Saturday, February 12, 2011

Sexuality, Desire, and Desirability in American Culture

   In contemporary American society, heterosexuality is privileged over homosexuality and bisexuality - legally, politically, socially, culturally, economically, and religiously. This is true for LGB women as well as LGB men. One can be familiar with these dynamics, even intimately and personally so, and still feel that it is vital to comment on another interesting and not unrelated dynamic in our culture. While male desire (whether towards women or to a lesser extent other men) is widely regarded as an accepted part of male identity, female desire (whether it is channeled towards men or women) is often taken to be aberrant, and in other words, queer. Men are expected to be active participants in pursuing sexual gratification while women are expected to be active participants in perfecting their status as sex objects. For women being desirable is supposed to be a substitute for desiring. For men desiring is supposed to be a substitute for being desirable. In a truly healthy relationship everyone involved is going to want to desire as well as to be desirable. However, American culture has socialized men and women into dualistic ideas regarding sexuality. This creates dysfunction in both same-sex and different-sex relationships.

   It is depressing for me to hear women that like men describe themselves as "gay men trapped in women's bodies." Why do heterosexual and bisexual women feel that the best way to describe their attraction to men is to appropriate the experiences of homosexual men? It is depressing for me to hear the idea espoused over and over again that for men sex is an end in itself whereas for women sex is a means to an end (financial security, love, commitment, feeling attractive, social status). No one is as one dimensional as these caricatures suggest - all people have various motivations for almost anything they do.
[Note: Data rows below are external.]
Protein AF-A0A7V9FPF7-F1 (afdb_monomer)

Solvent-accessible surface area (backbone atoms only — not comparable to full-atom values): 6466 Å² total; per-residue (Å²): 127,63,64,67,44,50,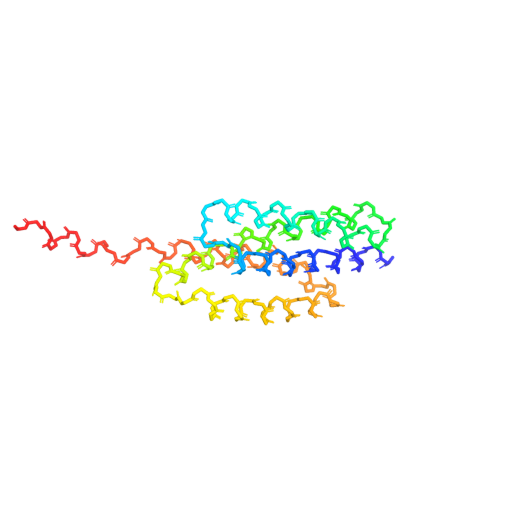30,16,27,20,18,14,38,9,18,18,48,0,25,30,33,10,33,69,32,30,86,43,76,68,30,38,55,48,14,32,54,51,10,26,52,52,5,28,53,59,5,52,79,70,76,40,72,65,18,21,54,25,0,21,53,15,0,34,46,22,8,57,25,3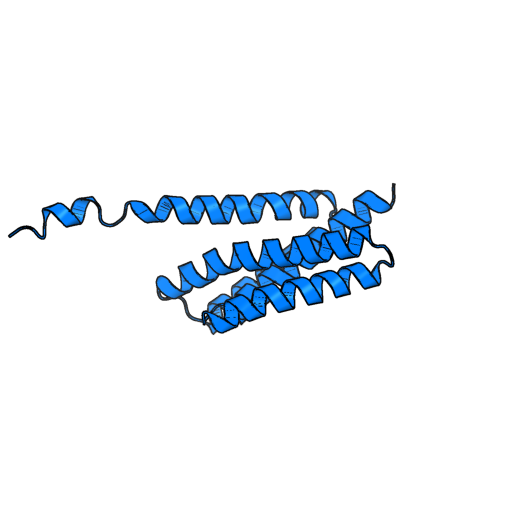3,31,56,51,47,46,48,42,46,75,71,72,48,54,69,68,63,48,22,53,52,32,40,54,50,18,51,53,41,38,60,45,6,78,42,30,73,48,11,56,49,48,63,52,47,46,43,51,50,39,53,53,61,58,62,74,61,75,66,88,55,66,81,55,62,74,73,70,77,122

pLDDT: mean 84.29, std 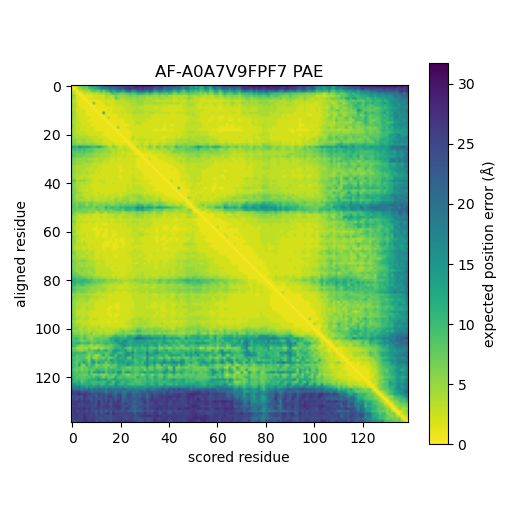10.39, range [51.47, 95.62]

Nearest PDB structures (foldseek):
  4tx5-assembly1_A  TM=3.863E-01  e=5.242E+00  Homo sapiens

Radius of gyration: 17.05 Å; Cα contacts (8 Å, |Δi|>4): 252; chains: 1; bounding box: 42×37×54 Å

Structure (mmCIF, N/CA/C/O backbone):
data_AF-A0A7V9FPF7-F1
#
_entry.id   AF-A0A7V9FPF7-F1
#
loop_
_atom_site.group_PDB
_atom_site.id
_atom_site.type_symbol
_atom_site.label_atom_id
_atom_site.label_alt_id
_atom_site.label_comp_id
_atom_site.label_asym_id
_atom_site.label_entity_id
_atom_site.label_seq_id
_atom_site.pdbx_PDB_ins_code
_atom_site.Cartn_x
_atom_site.Cartn_y
_atom_site.Cartn_z
_atom_site.occupancy
_atom_site.B_iso_or_equiv
_atom_site.auth_seq_id
_atom_site.auth_comp_id
_atom_site.auth_asym_id
_atom_site.auth_atom_id
_atom_site.pdbx_PDB_model_num
ATOM 1 N N . MET A 1 1 ? 14.764 2.402 -23.169 1.00 51.47 1 MET A N 1
ATOM 2 C CA . MET A 1 1 ? 13.279 2.426 -23.134 1.00 51.47 1 MET A CA 1
ATOM 3 C C . MET A 1 1 ? 12.694 1.425 -22.129 1.00 51.47 1 MET A C 1
ATOM 5 O O . MET A 1 1 ? 11.569 1.649 -21.708 1.00 51.47 1 MET A O 1
ATOM 9 N N . ARG A 1 2 ? 13.428 0.366 -21.730 1.00 61.09 2 ARG A N 1
ATOM 10 C CA . ARG A 1 2 ? 12.986 -0.650 -20.753 1.00 61.09 2 ARG A CA 1
ATOM 11 C C . ARG A 1 2 ? 12.943 -0.141 -19.303 1.00 61.09 2 ARG A C 1
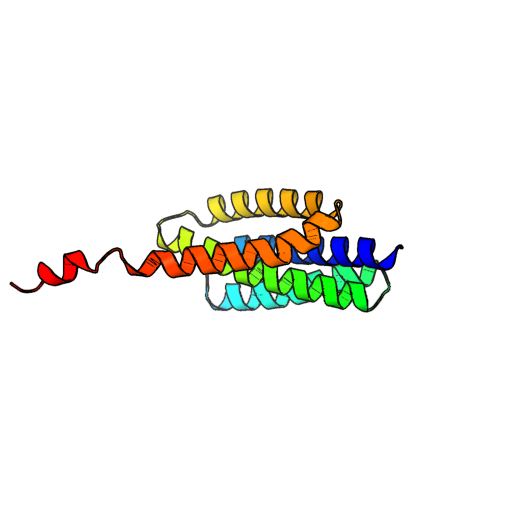ATOM 13 O O . ARG A 1 2 ? 11.938 -0.376 -18.651 1.00 61.09 2 ARG A O 1
ATOM 20 N N . ASP A 1 3 ? 13.935 0.640 -18.876 1.00 72.50 3 ASP A N 1
ATOM 21 C CA . ASP A 1 3 ? 14.129 1.001 -17.458 1.00 72.50 3 ASP A CA 1
ATOM 22 C C . ASP A 1 3 ? 12.965 1.800 -16.865 1.00 72.50 3 ASP A C 1
ATOM 24 O O . ASP A 1 3 ? 12.487 1.524 -15.774 1.00 72.50 3 ASP A O 1
ATOM 28 N N . TRP A 1 4 ? 12.431 2.785 -17.595 1.00 81.81 4 TRP A N 1
ATOM 29 C CA . TRP A 1 4 ? 11.321 3.583 -17.064 1.00 81.81 4 TRP A CA 1
ATOM 30 C C . TRP A 1 4 ? 10.039 2.741 -16.891 1.00 81.81 4 TRP A C 1
ATOM 32 O O . TRP A 1 4 ? 9.288 2.910 -15.929 1.00 81.81 4 TRP A O 1
ATOM 42 N N . TYR A 1 5 ? 9.797 1.792 -17.798 1.00 82.94 5 TYR A N 1
ATOM 43 C CA . TYR A 1 5 ? 8.650 0.893 -17.700 1.00 82.94 5 TYR A CA 1
ATOM 44 C C . TYR A 1 5 ? 8.767 -0.006 -16.464 1.00 82.94 5 TYR A C 1
ATOM 46 O O . TYR A 1 5 ? 7.841 -0.064 -15.656 1.00 82.94 5 TYR A O 1
ATOM 54 N N . THR A 1 6 ? 9.906 -0.680 -16.300 1.00 85.06 6 THR A N 1
ATOM 55 C CA . THR A 1 6 ? 10.144 -1.636 -15.211 1.00 85.06 6 THR A CA 1
ATOM 56 C C . THR A 1 6 ? 10.183 -0.955 -13.850 1.00 85.06 6 THR A C 1
ATOM 58 O O . THR A 1 6 ? 9.574 -1.463 -12.911 1.00 85.06 6 THR A O 1
ATOM 61 N N . VAL A 1 7 ? 10.765 0.243 -13.757 1.00 85.75 7 VAL A N 1
ATOM 62 C CA . VAL A 1 7 ? 10.743 1.067 -12.538 1.00 85.75 7 VAL A CA 1
ATOM 63 C C . VAL A 1 7 ? 9.314 1.478 -12.170 1.00 85.75 7 VAL A C 1
ATOM 65 O O . VAL A 1 7 ? 8.940 1.397 -10.999 1.00 85.75 7 VAL A O 1
ATOM 68 N N . GLY A 1 8 ? 8.487 1.874 -13.144 1.00 85.19 8 GLY A N 1
ATOM 69 C CA . GLY A 1 8 ? 7.077 2.206 -12.908 1.00 85.19 8 GLY A CA 1
ATOM 70 C C . GLY A 1 8 ? 6.262 1.012 -12.406 1.00 85.19 8 GLY A C 1
ATOM 71 O O . GLY A 1 8 ? 5.510 1.139 -11.437 1.00 85.19 8 GLY A O 1
ATOM 72 N N . VAL A 1 9 ? 6.462 -0.160 -13.015 1.00 86.56 9 VAL A N 1
ATOM 73 C CA . VAL A 1 9 ? 5.833 -1.418 -12.585 1.00 86.56 9 VAL A CA 1
ATOM 74 C C . VAL A 1 9 ? 6.296 -1.805 -11.178 1.00 86.56 9 VAL A C 1
ATOM 76 O O . VAL A 1 9 ? 5.461 -2.110 -10.330 1.00 86.56 9 VAL A O 1
ATOM 79 N N . ALA A 1 10 ? 7.601 -1.741 -10.892 1.00 88.56 10 ALA A N 1
ATOM 80 C CA . ALA A 1 10 ? 8.157 -2.055 -9.576 1.00 88.56 10 ALA A CA 1
ATOM 81 C C . ALA A 1 10 ? 7.602 -1.125 -8.483 1.00 88.56 10 ALA A C 1
ATOM 83 O O . ALA A 1 10 ? 7.189 -1.599 -7.423 1.00 88.56 10 ALA A O 1
ATOM 84 N N . LEU A 1 11 ? 7.512 0.182 -8.763 1.00 88.62 11 LEU A N 1
ATOM 85 C CA . LEU A 1 11 ? 6.880 1.175 -7.885 1.00 88.62 11 LEU A CA 1
ATOM 86 C C . LEU A 1 11 ? 5.417 0.827 -7.590 1.00 88.62 11 LEU A C 1
ATOM 88 O O . LEU A 1 11 ? 5.022 0.796 -6.422 1.00 88.62 11 LEU A O 1
ATOM 92 N N . GLY A 1 12 ? 4.619 0.557 -8.628 1.00 89.31 12 GLY A N 1
ATOM 93 C CA . GLY A 1 12 ? 3.198 0.226 -8.483 1.00 89.31 12 GLY A CA 1
ATOM 94 C C . GLY A 1 12 ? 2.972 -1.092 -7.734 1.00 89.31 12 GLY A C 1
ATOM 95 O O . GLY A 1 12 ? 2.152 -1.162 -6.816 1.00 89.31 12 GLY A O 1
ATOM 96 N N . LEU A 1 13 ? 3.759 -2.127 -8.043 1.00 90.50 13 LEU A N 1
ATOM 97 C CA . LEU A 1 13 ? 3.698 -3.414 -7.347 1.00 90.50 13 LEU A CA 1
ATOM 98 C C . LEU A 1 13 ? 4.076 -3.268 -5.876 1.00 90.50 13 LEU A C 1
ATOM 100 O O . LEU A 1 13 ? 3.310 -3.695 -5.010 1.00 90.50 13 LEU A O 1
ATOM 104 N N . GLY A 1 14 ? 5.194 -2.599 -5.584 1.00 91.50 14 GLY A N 1
ATOM 105 C CA . GLY A 1 14 ? 5.583 -2.269 -4.217 1.00 91.50 14 GLY A CA 1
ATOM 106 C C . GLY A 1 14 ? 4.445 -1.564 -3.484 1.00 91.50 14 GLY A C 1
ATOM 107 O O . GLY A 1 14 ? 4.027 -2.001 -2.412 1.00 91.50 14 GLY A O 1
ATOM 108 N N . LEU A 1 15 ? 3.863 -0.533 -4.098 1.00 93.62 15 LEU A N 1
ATOM 109 C CA . LEU A 1 15 ? 2.757 0.227 -3.524 1.00 93.62 15 LEU A CA 1
ATOM 110 C C . LEU A 1 15 ? 1.537 -0.637 -3.203 1.00 93.62 15 LEU A C 1
ATOM 112 O O . LEU A 1 15 ? 1.008 -0.544 -2.092 1.00 93.62 15 LEU A O 1
ATOM 116 N N . SER A 1 16 ? 1.121 -1.503 -4.124 1.00 93.94 16 SER A N 1
ATOM 117 C CA . SER A 1 16 ? -0.019 -2.401 -3.917 1.00 93.94 16 SER A CA 1
ATOM 118 C C . SER A 1 16 ? 0.217 -3.376 -2.753 1.00 93.94 16 SER A C 1
ATOM 120 O O . SER A 1 16 ? -0.664 -3.570 -1.911 1.00 93.94 16 SER A O 1
ATOM 122 N N . ILE A 1 17 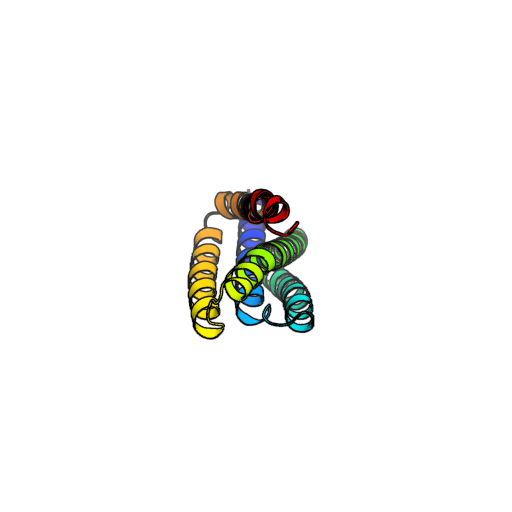? 1.441 -3.897 -2.622 1.00 93.06 17 ILE A N 1
ATOM 123 C CA . ILE A 1 17 ? 1.862 -4.750 -1.506 1.00 93.06 17 ILE A CA 1
ATOM 124 C C . ILE A 1 17 ? 1.809 -3.970 -0.185 1.00 93.06 17 ILE A C 1
ATOM 126 O O . ILE A 1 17 ? 1.298 -4.467 0.821 1.00 93.06 17 ILE A O 1
ATOM 130 N N . GLY A 1 18 ? 2.275 -2.720 -0.184 1.00 92.56 18 GLY A N 1
ATOM 131 C CA . GLY A 1 18 ? 2.184 -1.841 0.978 1.00 92.56 18 GLY A CA 1
ATOM 132 C C . GLY A 1 18 ? 0.746 -1.572 1.416 1.00 92.56 18 GLY A C 1
ATOM 133 O O . GLY A 1 18 ? 0.433 -1.646 2.608 1.00 92.56 18 GLY A O 1
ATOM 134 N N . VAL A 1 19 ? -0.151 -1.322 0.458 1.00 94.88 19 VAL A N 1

And because of biological susceptibilities to unwanted pregnancies and sexually transmitted diseases that men do not have, women are likely to be more careful about heterosexual intercourse than men simply because they are rational creatures. But this does not tell us as much about women's sexuality as it does about the human capacity for rational decision-making. It also perhaps tells us something about socialization in a society where women are disproportionately held responsible for the negative consequences of sexuality.

   These attitudes towards sexuality are damaging for our society. It perpetuates what many feminists refer to as a "rape culture" in which it is assumed that women will never be willing to have sex with men outside of bribery, coercion, or trickery, thus legitimating the use of these tactics for men to have sex with women. It is bad for gay and bisexual women who lack an understanding of how to initiate intimacy in relationships with each other. It is bad for gay and bisexual men who feel that the most appropriate way of expressing attraction to one another is through risky, casual, and often unprotected sex. It is bad for men and women in relationships with each other who lack a common frame of reference by which to interpret one another's actions and expectations.
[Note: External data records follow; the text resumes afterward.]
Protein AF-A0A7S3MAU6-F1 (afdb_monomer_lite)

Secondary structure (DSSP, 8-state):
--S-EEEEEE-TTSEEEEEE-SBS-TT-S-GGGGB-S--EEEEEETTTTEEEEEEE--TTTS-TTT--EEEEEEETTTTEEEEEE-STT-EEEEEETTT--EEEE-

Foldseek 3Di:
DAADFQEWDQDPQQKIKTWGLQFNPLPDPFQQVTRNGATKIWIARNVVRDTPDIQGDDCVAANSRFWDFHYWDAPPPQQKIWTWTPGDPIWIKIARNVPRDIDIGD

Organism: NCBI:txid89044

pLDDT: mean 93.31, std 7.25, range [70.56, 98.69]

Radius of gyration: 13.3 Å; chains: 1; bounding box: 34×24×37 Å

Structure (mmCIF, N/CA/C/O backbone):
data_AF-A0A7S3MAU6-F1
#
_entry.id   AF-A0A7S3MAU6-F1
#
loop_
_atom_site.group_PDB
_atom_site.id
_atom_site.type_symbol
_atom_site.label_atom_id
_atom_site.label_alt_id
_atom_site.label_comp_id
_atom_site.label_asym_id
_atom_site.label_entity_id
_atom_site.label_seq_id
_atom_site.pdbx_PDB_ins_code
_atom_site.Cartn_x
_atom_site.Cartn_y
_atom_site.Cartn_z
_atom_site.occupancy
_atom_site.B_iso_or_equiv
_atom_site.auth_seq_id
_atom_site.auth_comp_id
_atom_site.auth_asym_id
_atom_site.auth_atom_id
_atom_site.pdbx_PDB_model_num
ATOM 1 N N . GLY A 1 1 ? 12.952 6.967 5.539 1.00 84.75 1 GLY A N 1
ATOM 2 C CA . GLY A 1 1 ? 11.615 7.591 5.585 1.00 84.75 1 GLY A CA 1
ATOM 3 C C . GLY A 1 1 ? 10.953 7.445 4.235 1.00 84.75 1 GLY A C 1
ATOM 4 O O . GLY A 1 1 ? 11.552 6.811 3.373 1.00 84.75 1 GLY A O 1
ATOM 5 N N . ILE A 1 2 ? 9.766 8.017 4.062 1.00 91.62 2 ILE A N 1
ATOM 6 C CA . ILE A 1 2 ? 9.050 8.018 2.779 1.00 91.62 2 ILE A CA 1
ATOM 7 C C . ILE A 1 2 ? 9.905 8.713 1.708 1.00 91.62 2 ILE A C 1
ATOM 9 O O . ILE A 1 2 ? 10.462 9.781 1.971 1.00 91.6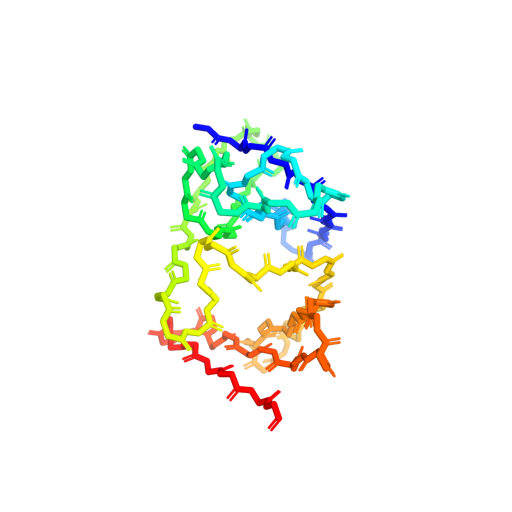2 2 ILE A O 1
ATOM 13 N N . GLN A 1 3 ? 10.040 8.099 0.531 1.00 92.50 3 GLN A N 1
ATOM 14 C CA . GLN A 1 3 ? 10.792 8.665 -0.596 1.00 92.50 3 GLN A CA 1
ATOM 15 C C . GLN A 1 3 ? 9.886 9.441 -1.552 1.00 92.50 3 GLN A C 1
ATOM 17 O O . GLN A 1 3 ? 10.215 10.564 -1.927 1.00 92.50 3 GLN A O 1
ATOM 22 N N . SER A 1 4 ? 8.756 8.843 -1.932 1.00 91.75 4 SER A N 1
ATOM 23 C CA . SER A 1 4 ? 7.756 9.418 -2.826 1.00 91.75 4 SER A CA 1
ATOM 24 C C . SER A 1 4 ? 6.385 8.803 -2.548 1.00 91.75 4 SER A C 1
ATOM 26 O O . SER A 1 4 ? 6.081 7.702 -3.006 1.00 91.75 4 SER A O 1
ATOM 28 N N . CYS A 1 5 ? 5.556 9.523 -1.788 1.00 94.50 5 CYS A N 1
ATOM 29 C CA . CYS A 1 5 ? 4.170 9.132 -1.546 1.00 94.50 5 CYS A CA 1
ATOM 30 C C . CYS A 1 5 ? 3.329 9.439 -2.789 1.00 94.50 5 CYS A C 1
ATOM 32 O O . CYS A 1 5 ? 3.258 10.597 -3.199 1.00 94.50 5 CYS A O 1
ATOM 34 N N . GLN A 1 6 ? 2.725 8.418 -3.394 1.00 94.56 6 GLN A N 1
ATOM 35 C CA . GLN A 1 6 ? 1.888 8.582 -4.590 1.00 94.56 6 GLN A CA 1
ATOM 36 C C . GLN A 1 6 ? 0.398 8.563 -4.275 1.00 94.56 6 GLN A C 1
ATOM 38 O O . GLN A 1 6 ? -0.370 9.282 -4.907 1.00 94.56 6 GLN A O 1
ATOM 43 N N . ALA A 1 7 ? 0.008 7.777 -3.276 1.00 96.69 7 ALA A N 1
ATOM 44 C CA . ALA A 1 7 ? -1.373 7.650 -2.857 1.00 96.69 7 ALA A CA 1
ATOM 45 C C . ALA A 1 7 ? -1.471 7.507 -1.345 1.00 96.69 7 ALA A C 1
ATOM 47 O O . ALA A 1 7 ? -0.561 7.004 -0.680 1.00 96.69 7 ALA A O 1
ATOM 48 N N . ALA A 1 8 ? -2.605 7.953 -0.825 1.00 96.94 8 ALA A N 1
ATOM 49 C CA . ALA A 1 8 ? -2.948 7.875 0.576 1.00 96.94 8 ALA A CA 1
ATOM 50 C C . ALA A 1 8 ? -4.440 7.566 0.729 1.00 96.94 8 ALA A C 1
ATOM 52 O O . ALA A 1 8 ? -5.264 8.147 0.025 1.00 96.94 8 ALA A O 1
ATOM 53 N N . TYR A 1 9 ? -4.778 6.696 1.675 1.00 97.62 9 TYR A N 1
ATOM 54 C CA . TYR A 1 9 ? -6.154 6.346 2.022 1.00 97.62 9 TYR A CA 1
ATOM 55 C C . TYR A 1 9 ? -6.328 6.389 3.541 1.00 97.62 9 TYR A C 1
ATOM 57 O O . TYR A 1 9 ? -5.435 5.967 4.274 1.00 97.62 9 TYR A O 1
ATOM 65 N N . VAL A 1 10 ? -7.461 6.903 4.019 1.00 98.25 10 VAL A N 1
ATOM 66 C CA . VAL A 1 10 ? -7.810 6.898 5.447 1.00 98.25 10 VAL A CA 1
ATOM 67 C C . VAL A 1 10 ? -8.927 5.889 5.668 1.00 98.25 10 VAL A C 1
ATOM 69 O O . VAL A 1 10 ? -9.969 5.992 5.027 1.00 98.25 10 VAL A O 1
ATOM 72 N N . ASP A 1 11 ? -8.694 4.921 6.552 1.00 97.81 11 ASP A N 1
ATOM 73 C CA . ASP A 1 11 ? -9.651 3.850 6.844 1.00 97.81 11 ASP A CA 1
ATOM 74 C C . ASP A 1 11 ? -10.668 4.221 7.933 1.00 97.81 11 ASP A C 1
ATOM 76 O O . ASP A 1 11 ? -10.593 5.286 8.561 1.00 97.81 11 ASP A O 1
ATOM 80 N N . SER A 1 12 ? -11.630 3.328 8.193 1.00 97.88 12 SER A N 1
ATOM 81 C CA . SER A 1 12 ? -12.677 3.568 9.191 1.00 97.88 12 SER A CA 1
ATOM 82 C C . SER A 1 12 ? -12.160 3.620 10.635 1.00 97.88 12 SER A C 1
ATOM 84 O O . SER A 1 12 ? -12.912 3.987 11.537 1.00 97.88 12 SER A O 1
ATOM 86 N N . ASN A 1 13 ? -10.905 3.231 10.874 1.00 97.00 13 ASN A N 1
ATOM 87 C CA . ASN A 1 13 ? -10.244 3.243 12.180 1.00 97.00 13 ASN A CA 1
ATOM 88 C C . ASN A 1 13 ? -9.334 4.464 12.357 1.00 97.00 13 ASN A C 1
ATOM 90 O O . ASN A 1 13 ? -8.567 4.512 13.319 1.00 97.00 13 ASN A O 1
ATOM 94 N N . ASN A 1 14 ? -9.432 5.454 11.464 1.00 97.75 14 ASN A N 1
ATOM 95 C CA . ASN A 1 14 ? -8.616 6.664 11.486 1.00 97.75 14 ASN A CA 1
ATOM 96 C C . ASN A 1 14 ? -7.113 6.371 11.296 1.00 97.75 14 ASN A C 1
ATOM 98 O O . ASN A 1 14 ? -6.255 7.085 11.824 1.00 97.75 14 ASN A O 1
ATOM 102 N N . LEU A 1 15 ? -6.787 5.319 10.537 1.00 98.31 15 LEU A N 1
ATOM 103 C CA . LEU A 1 15 ? -5.426 5.037 10.096 1.00 98.31 15 LEU A CA 1
ATOM 104 C C . LEU A 1 15 ? -5.207 5.595 8.690 1.00 98.31 15 LEU A C 1
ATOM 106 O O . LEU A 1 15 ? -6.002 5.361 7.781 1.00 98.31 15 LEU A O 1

   This is not an argument about whether our society needs to become more or less sexually permissive. It is an argument about how we view double standards and their negative impact on our entire culture as well as individual lives. Recognizing that all persons have complex motivations for sexual activity and that all persons need to find others attractive and be found attractive by others in relationships is still a revolutionary idea and about half a century after the "sexual revolution" it shouldn't be.